Work required
Restate word for word the lines of the records below, starting at the line that contains "ATOM 117 O O" and ending at the line that contains "ATOM 122 C CA", with both of those lines included and nothing else.

**********

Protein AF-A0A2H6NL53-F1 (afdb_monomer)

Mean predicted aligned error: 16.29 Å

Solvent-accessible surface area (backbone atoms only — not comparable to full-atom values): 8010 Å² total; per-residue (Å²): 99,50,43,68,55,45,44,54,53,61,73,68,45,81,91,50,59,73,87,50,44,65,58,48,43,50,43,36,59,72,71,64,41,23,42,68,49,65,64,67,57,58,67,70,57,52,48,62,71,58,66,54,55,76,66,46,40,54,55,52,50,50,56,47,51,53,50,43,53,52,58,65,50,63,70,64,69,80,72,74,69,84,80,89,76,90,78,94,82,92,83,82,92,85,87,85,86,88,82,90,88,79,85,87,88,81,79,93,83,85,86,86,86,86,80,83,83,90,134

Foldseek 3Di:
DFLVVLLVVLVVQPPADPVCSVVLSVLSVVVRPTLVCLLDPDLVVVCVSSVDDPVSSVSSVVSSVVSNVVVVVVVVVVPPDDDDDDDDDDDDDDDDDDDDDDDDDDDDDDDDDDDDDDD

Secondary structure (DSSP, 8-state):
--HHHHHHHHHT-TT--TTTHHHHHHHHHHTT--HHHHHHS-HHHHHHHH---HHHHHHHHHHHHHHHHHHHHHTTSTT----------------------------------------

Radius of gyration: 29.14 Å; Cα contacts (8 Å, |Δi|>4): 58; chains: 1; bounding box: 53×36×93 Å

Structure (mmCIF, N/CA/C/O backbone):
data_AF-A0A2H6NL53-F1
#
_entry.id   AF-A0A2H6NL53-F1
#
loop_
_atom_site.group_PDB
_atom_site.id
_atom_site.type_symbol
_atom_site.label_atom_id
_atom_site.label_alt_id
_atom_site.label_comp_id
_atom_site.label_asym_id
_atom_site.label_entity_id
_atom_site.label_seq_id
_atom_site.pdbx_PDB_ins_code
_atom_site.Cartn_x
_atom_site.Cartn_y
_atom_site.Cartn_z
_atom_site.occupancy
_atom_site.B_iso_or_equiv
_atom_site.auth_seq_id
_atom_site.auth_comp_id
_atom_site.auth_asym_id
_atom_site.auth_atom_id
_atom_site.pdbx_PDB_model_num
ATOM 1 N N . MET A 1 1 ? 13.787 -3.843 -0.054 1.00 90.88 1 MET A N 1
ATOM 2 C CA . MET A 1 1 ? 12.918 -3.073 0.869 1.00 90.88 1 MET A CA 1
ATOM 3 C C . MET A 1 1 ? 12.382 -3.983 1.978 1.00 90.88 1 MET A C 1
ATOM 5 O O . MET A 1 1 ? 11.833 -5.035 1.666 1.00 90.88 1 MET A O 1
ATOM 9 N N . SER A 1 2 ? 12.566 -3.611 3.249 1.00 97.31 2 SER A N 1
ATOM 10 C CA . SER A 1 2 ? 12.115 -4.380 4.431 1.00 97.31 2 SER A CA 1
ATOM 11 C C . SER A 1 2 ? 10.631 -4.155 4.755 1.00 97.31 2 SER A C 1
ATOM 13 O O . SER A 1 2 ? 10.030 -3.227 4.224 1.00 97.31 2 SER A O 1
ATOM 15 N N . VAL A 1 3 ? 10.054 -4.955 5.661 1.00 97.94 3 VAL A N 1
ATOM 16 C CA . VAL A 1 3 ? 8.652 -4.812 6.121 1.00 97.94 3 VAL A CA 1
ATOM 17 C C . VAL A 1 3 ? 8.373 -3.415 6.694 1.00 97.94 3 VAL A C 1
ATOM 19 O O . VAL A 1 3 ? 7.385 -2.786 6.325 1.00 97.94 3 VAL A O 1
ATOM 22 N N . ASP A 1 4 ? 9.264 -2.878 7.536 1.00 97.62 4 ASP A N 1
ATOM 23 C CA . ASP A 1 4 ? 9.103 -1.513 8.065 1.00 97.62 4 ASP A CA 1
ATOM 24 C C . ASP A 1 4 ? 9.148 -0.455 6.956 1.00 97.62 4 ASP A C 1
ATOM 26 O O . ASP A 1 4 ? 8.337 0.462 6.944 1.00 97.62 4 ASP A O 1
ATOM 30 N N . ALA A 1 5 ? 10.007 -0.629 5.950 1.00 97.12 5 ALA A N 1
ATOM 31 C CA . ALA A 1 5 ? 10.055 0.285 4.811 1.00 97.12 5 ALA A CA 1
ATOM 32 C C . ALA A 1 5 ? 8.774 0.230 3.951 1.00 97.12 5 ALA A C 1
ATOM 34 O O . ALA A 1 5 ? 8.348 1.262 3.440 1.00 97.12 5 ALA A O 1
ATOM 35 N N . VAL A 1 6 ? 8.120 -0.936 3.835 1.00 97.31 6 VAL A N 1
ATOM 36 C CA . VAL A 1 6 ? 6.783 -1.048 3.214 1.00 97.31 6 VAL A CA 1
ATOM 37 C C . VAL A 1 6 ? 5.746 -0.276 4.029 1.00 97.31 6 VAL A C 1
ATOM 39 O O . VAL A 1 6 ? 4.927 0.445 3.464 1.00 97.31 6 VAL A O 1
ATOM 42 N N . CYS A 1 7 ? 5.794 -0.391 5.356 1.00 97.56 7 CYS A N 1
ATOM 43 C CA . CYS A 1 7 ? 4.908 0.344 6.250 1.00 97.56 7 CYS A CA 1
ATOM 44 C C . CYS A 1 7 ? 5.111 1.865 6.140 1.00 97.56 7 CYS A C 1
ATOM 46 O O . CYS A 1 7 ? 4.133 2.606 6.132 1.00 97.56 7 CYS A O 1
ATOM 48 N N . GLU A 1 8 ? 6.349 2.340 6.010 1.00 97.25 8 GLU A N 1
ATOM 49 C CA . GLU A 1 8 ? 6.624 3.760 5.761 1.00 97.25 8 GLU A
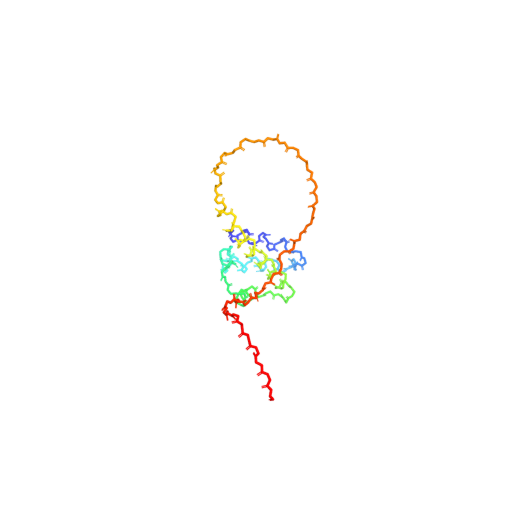 CA 1
ATOM 50 C C . GLU A 1 8 ? 6.102 4.210 4.393 1.00 97.25 8 GLU A C 1
ATOM 52 O O . GLU A 1 8 ? 5.503 5.277 4.281 1.00 97.25 8 GLU A O 1
ATOM 57 N N . LYS A 1 9 ? 6.250 3.380 3.354 1.00 95.94 9 LYS A N 1
ATOM 58 C CA . LYS A 1 9 ? 5.701 3.671 2.024 1.00 95.94 9 LYS A CA 1
ATOM 59 C C . LYS A 1 9 ? 4.180 3.742 2.017 1.00 95.94 9 LYS A C 1
ATOM 61 O O . LYS A 1 9 ? 3.635 4.630 1.376 1.00 95.94 9 LYS A O 1
ATOM 66 N N . LEU A 1 10 ? 3.504 2.875 2.768 1.00 97.00 10 LEU A N 1
ATOM 67 C CA . LEU A 1 10 ? 2.050 2.914 2.929 1.00 97.00 10 LEU A CA 1
ATOM 68 C C . LEU A 1 10 ? 1.566 4.272 3.465 1.00 97.00 10 LEU A C 1
ATOM 70 O O . LEU A 1 10 ? 0.573 4.797 2.978 1.00 97.00 10 LEU A O 1
ATOM 74 N N . LYS A 1 11 ? 2.295 4.866 4.420 1.00 96.31 11 LYS A N 1
ATOM 75 C CA . LYS A 1 11 ? 1.979 6.188 4.994 1.00 96.31 11 LYS A CA 1
ATOM 76 C C . LYS A 1 11 ? 2.162 7.343 4.007 1.00 96.31 11 LYS A C 1
ATOM 78 O O . LYS A 1 11 ? 1.628 8.421 4.236 1.00 96.31 11 LYS A O 1
ATOM 83 N N . GLN A 1 12 ? 2.950 7.136 2.953 1.00 96.50 12 GLN A N 1
ATOM 84 C CA . GLN A 1 12 ? 3.221 8.137 1.917 1.00 96.50 12 GLN A CA 1
ATOM 85 C C . GLN A 1 12 ? 2.161 8.138 0.807 1.00 96.50 12 GLN A C 1
ATOM 87 O O . GLN A 1 12 ? 2.231 8.978 -0.083 1.00 96.50 12 GLN A O 1
ATOM 92 N N . ILE A 1 13 ? 1.204 7.205 0.830 1.00 97.00 13 ILE A N 1
ATOM 93 C CA . ILE A 1 13 ? 0.151 7.121 -0.183 1.00 97.00 13 ILE A CA 1
AT
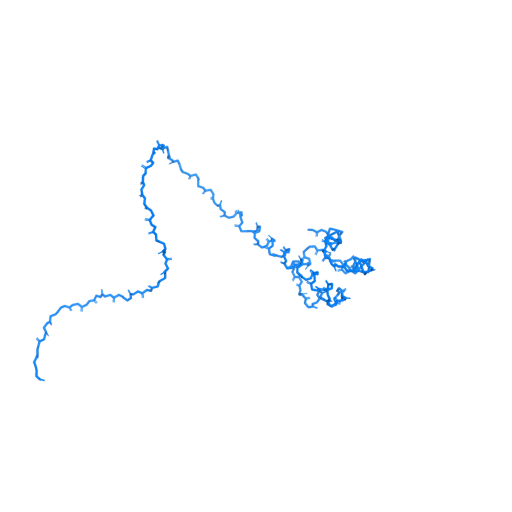OM 94 C C . ILE A 1 13 ? -0.876 8.226 0.062 1.00 97.00 13 ILE A C 1
ATOM 96 O O . ILE A 1 13 ? -1.582 8.233 1.071 1.00 97.00 13 ILE A O 1
ATOM 100 N N . GLU A 1 14 ? -0.966 9.159 -0.880 1.00 96.50 14 GLU A N 1
ATOM 101 C CA . GLU A 1 14 ? -1.920 10.263 -0.825 1.00 96.50 14 GLU A CA 1
ATOM 102 C C . GLU A 1 14 ? -3.364 9.757 -0.939 1.00 96.50 14 GLU A C 1
ATOM 104 O O . GLU A 1 14 ? -3.684 8.917 -1.778 1.00 96.50 14 GLU A O 1
ATOM 109 N N . GLY A 1 15 ? -4.248 10.284 -0.087 1.00 95.50 15 GLY A N 1
ATOM 110 C CA . GLY A 1 15 ? -5.673 9.933 -0.079 1.00 95.50 15 GLY A CA 1
ATOM 111 C C . GLY A 1 15 ? -6.031 8.639 0.660 1.00 95.50 15 GLY A C 1
ATOM 112 O O . GLY A 1 15 ? -7.211 8.303 0.712 1.00 95.50 15 GLY A O 1
ATOM 113 N N . LEU A 1 16 ? -5.053 7.936 1.242 1.00 96.75 16 LEU A N 1
ATOM 114 C CA . LEU A 1 16 ? -5.296 6.747 2.060 1.00 96.75 16 LEU A CA 1
ATOM 115 C C . LEU A 1 16 ? -5.916 7.122 3.416 1.00 96.75 16 LEU A C 1
ATOM 117 O O . LEU A 1 16 ? -5.520 8.110 4.042 1.00 96.75 16 LEU A O 1
ATOM 121 N N . ASP A 1 17 ? -6.878 6.327 3.887 1.00 95.69 17 ASP A N 1
ATOM 122 C CA . ASP A 1 17 ? -7.553 6.587 5.160 1.00 95.69 17 ASP A CA 1
ATOM 123 C C . ASP A 1 17 ? -6.609 6.416 6.367 1.00 95.69 17 ASP A C 1
ATOM 125 O O . ASP A 1 17 ? -6.173 5.314 6.721 1.00 95.69 17 ASP A O 1
ATOM 129 N N . GLN A 1 18 ? -6.334 7.530 7.047 1.00 94.50 18 GLN A N 1
ATOM 130 C CA . GLN A 1 18 ? -5.443 7.581 8.207 1.00 94.50 18 GLN A CA 1
ATOM 131 C C . GLN A 1 18 ? -5.986 6.819 9.421 1.00 94.50 18 GLN A C 1
ATOM 133 O O . GLN A 1 18 ? -5.204 6.371 10.260 1.00 94.50 18 GLN A O 1
ATOM 138 N N . THR A 1 19 ? -7.307 6.645 9.528 1.00 96.38 19 THR A N 1
ATOM 139 C CA . THR A 1 19 ? -7.918 5.872 10.621 1.00 96.38 19 THR A CA 1
ATOM 140 C C . THR A 1 19 ? -7.619 4.379 10.486 1.00 96.38 19 THR A C 1
ATOM 142 O O . THR A 1 19 ? -7.418 3.688 11.486 1.00 96.38 19 THR A O 1
ATOM 145 N N . MET A 1 20 ? -7.505 3.899 9.246 1.00 96.19 20 MET A N 1
ATOM 146 C CA . MET A 1 20 ? -7.251 2.497 8.914 1.00 96.19 20 MET A CA 1
ATOM 147 C C . MET A 1 20 ? -5.759 2.166 8.806 1.00 96.19 20 MET A C 1
ATOM 149 O O . MET A 1 20 ? -5.371 0.998 8.891 1.00 96.19 20 MET A O 1
ATOM 153 N N . LEU A 1 21 ? -4.902 3.182 8.676 1.00 95.50 21 LEU A N 1
ATOM 154 C CA . LEU A 1 21 ? -3.457 3.041 8.503 1.00 95.50 21 LEU A CA 1
ATOM 155 C C . LEU A 1 21 ? -2.819 2.095 9.536 1.00 95.50 21 LEU A C 1
ATOM 157 O O . LEU A 1 21 ? -2.046 1.213 9.167 1.00 95.50 21 LEU A O 1
ATOM 161 N N . GLY A 1 22 ? -3.183 2.219 10.818 1.00 97.00 22 GLY A N 1
ATOM 162 C CA . GLY A 1 22 ? -2.660 1.350 11.879 1.00 97.00 22 GLY A CA 1
ATOM 163 C C . GLY A 1 22 ? -2.995 -0.132 11.670 1.00 97.00 22 GLY A C 1
ATOM 164 O O . GLY A 1 22 ? -2.136 -0.997 11.861 1.00 97.00 22 GLY A O 1
ATOM 165 N N . GLN A 1 23 ? -4.214 -0.430 11.212 1.00 97.75 23 GLN A N 1
ATOM 166 C CA . GLN A 1 23 ? -4.653 -1.790 10.892 1.00 97.75 23 GLN A CA 1
ATOM 167 C C . GLN A 1 23 ? -3.917 -2.342 9.666 1.00 97.75 23 GLN A C 1
ATOM 169 O O . GLN A 1 23 ? -3.466 -3.492 9.673 1.00 97.75 23 GLN A O 1
ATOM 174 N N . TYR A 1 24 ? -3.751 -1.532 8.621 1.00 98.12 24 TYR A N 1
ATOM 175 C CA . TYR A 1 24 ? -3.033 -1.947 7.417 1.00 98.12 24 TYR A CA 1
ATOM 176 C C . TYR A 1 24 ? -1.546 -2.206 7.706 1.00 98.12 24 TYR A C 1
ATOM 178 O O . TYR A 1 24 ? -1.004 -3.233 7.295 1.00 98.12 24 TYR A O 1
ATOM 186 N N . SER A 1 25 ? -0.897 -1.349 8.500 1.00 97.88 25 SER A N 1
ATOM 187 C CA . SER A 1 25 ? 0.475 -1.558 8.978 1.00 97.88 25 SER A CA 1
ATOM 188 C C . SER A 1 25 ? 0.620 -2.841 9.800 1.00 97.88 25 SER A C 1
ATOM 190 O O . SER A 1 25 ? 1.591 -3.580 9.624 1.00 97.88 25 SER A O 1
ATOM 192 N N . ALA A 1 26 ? -0.342 -3.139 10.680 1.00 98.19 26 ALA A N 1
ATOM 193 C CA . ALA A 1 26 ? -0.351 -4.384 11.444 1.00 98.19 26 ALA A CA 1
ATOM 194 C C . ALA A 1 26 ? -0.486 -5.612 10.530 1.00 98.19 26 ALA A C 1
ATOM 196 O O . ALA A 1 26 ? 0.199 -6.609 10.745 1.00 98.19 26 ALA A O 1
ATOM 197 N N . THR A 1 27 ? -1.309 -5.518 9.483 1.00 98.19 27 THR A N 1
ATOM 198 C CA . THR A 1 27 ? -1.500 -6.583 8.486 1.00 98.19 27 THR A CA 1
ATOM 199 C C . THR A 1 27 ? -0.210 -6.861 7.716 1.00 98.19 27 THR A C 1
ATOM 201 O O . THR A 1 27 ? 0.240 -8.003 7.675 1.00 98.19 27 THR A O 1
ATOM 204 N N . ILE A 1 28 ? 0.465 -5.815 7.224 1.00 98.19 28 ILE A N 1
ATOM 205 C CA . ILE A 1 28 ? 1.776 -5.915 6.557 1.00 98.19 28 ILE A CA 1
ATOM 206 C C . ILE A 1 28 ? 2.806 -6.616 7.449 1.00 98.19 28 ILE A C 1
ATOM 208 O O . ILE A 1 28 ? 3.513 -7.517 6.992 1.00 98.19 28 ILE A O 1
ATOM 212 N N . LYS A 1 29 ? 2.873 -6.234 8.731 1.00 98.19 29 LYS A N 1
ATOM 213 C CA . LYS A 1 29 ? 3.800 -6.839 9.699 1.00 98.19 29 LYS A CA 1
ATOM 214 C C . LYS A 1 29 ? 3.449 -8.295 9.992 1.00 98.19 29 LYS A C 1
ATOM 216 O O . LYS A 1 29 ? 4.331 -9.147 9.970 1.00 98.19 29 LYS A O 1
ATOM 221 N N . LYS A 1 30 ? 2.168 -8.587 10.217 1.00 98.25 30 LYS A N 1
ATOM 222 C CA . LYS A 1 30 ? 1.667 -9.931 10.526 1.00 98.25 30 LYS A CA 1
ATOM 223 C C . LYS A 1 30 ? 1.881 -10.909 9.369 1.00 98.25 30 LY
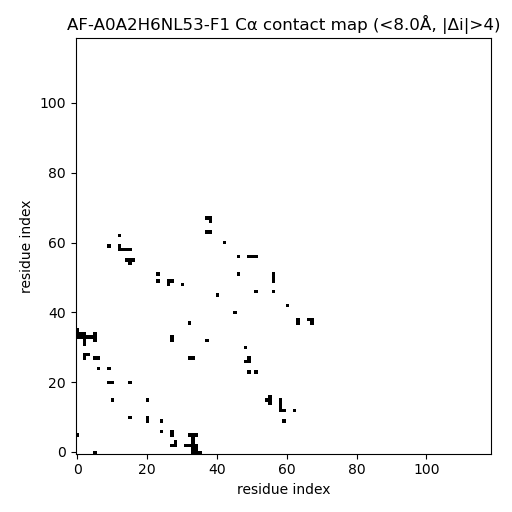S A C 1
ATOM 225 O O . LYS A 1 30 ? 2.318 -12.029 9.608 1.00 98.25 30 LYS A O 1
ATOM 230 N N . ALA A 1 31 ? 1.602 -10.486 8.139 1.00 97.81 31 ALA A N 1
ATOM 231 C CA . ALA A 1 31 ? 1.758 -11.301 6.936 1.00 97.81 31 ALA A CA 1
ATOM 232 C C . ALA A 1 31 ? 3.195 -11.290 6.372 1.00 97.81 31 ALA A C 1
ATOM 234 O O . ALA A 1 31 ? 3.460 -11.901 5.340 1.00 97.81 31 ALA A O 1
ATOM 235 N N . ASN A 1 32 ? 4.139 -10.614 7.044 1.00 98.06 32 ASN A N 1
ATOM 236 C CA . ASN A 1 32 ? 5.538 -10.486 6.624 1.00 98.06 32 ASN A CA 1
ATOM 237 C C . ASN A 1 32 ? 5.699 -9.952 5.183 1.00 98.06 32 ASN A C 1
ATOM 239 O O . ASN A 1 32 ? 6.520 -10.431 4.395 1.00 98.06 32 ASN A O 1
ATOM 243 N N . ILE A 1 33 ? 4.906 -8.937 4.832 1.00 98.12 33 ILE A N 1
ATOM 244 C CA . ILE A 1 33 ? 4.913 -8.331 3.500 1.00 98.12 33 ILE A CA 1
ATOM 245 C C . ILE A 1 33 ? 6.116 -7.385 3.395 1.00 98.12 33 ILE A C 1
ATOM 247 O O . ILE A 1 33 ? 6.115 -6.269 3.909 1.00 98.12 33 ILE A O 1
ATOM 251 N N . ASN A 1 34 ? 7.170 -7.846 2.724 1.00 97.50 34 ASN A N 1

**********

Your solution
ATOM 117 O O . LEU A 1 16 ? -5.520 8.110 4.042 1.00 96.75 16 LEU A O 1
ATOM 121 N N . ASP A 1 17 ? -6.878 6.327 3.887 1.00 95.69 17 ASP A N 1
ATOM 122 C CA . ASP A 1 17 ? -7.553 6.587 5.160 1.00 95.69 17 ASP A CA 1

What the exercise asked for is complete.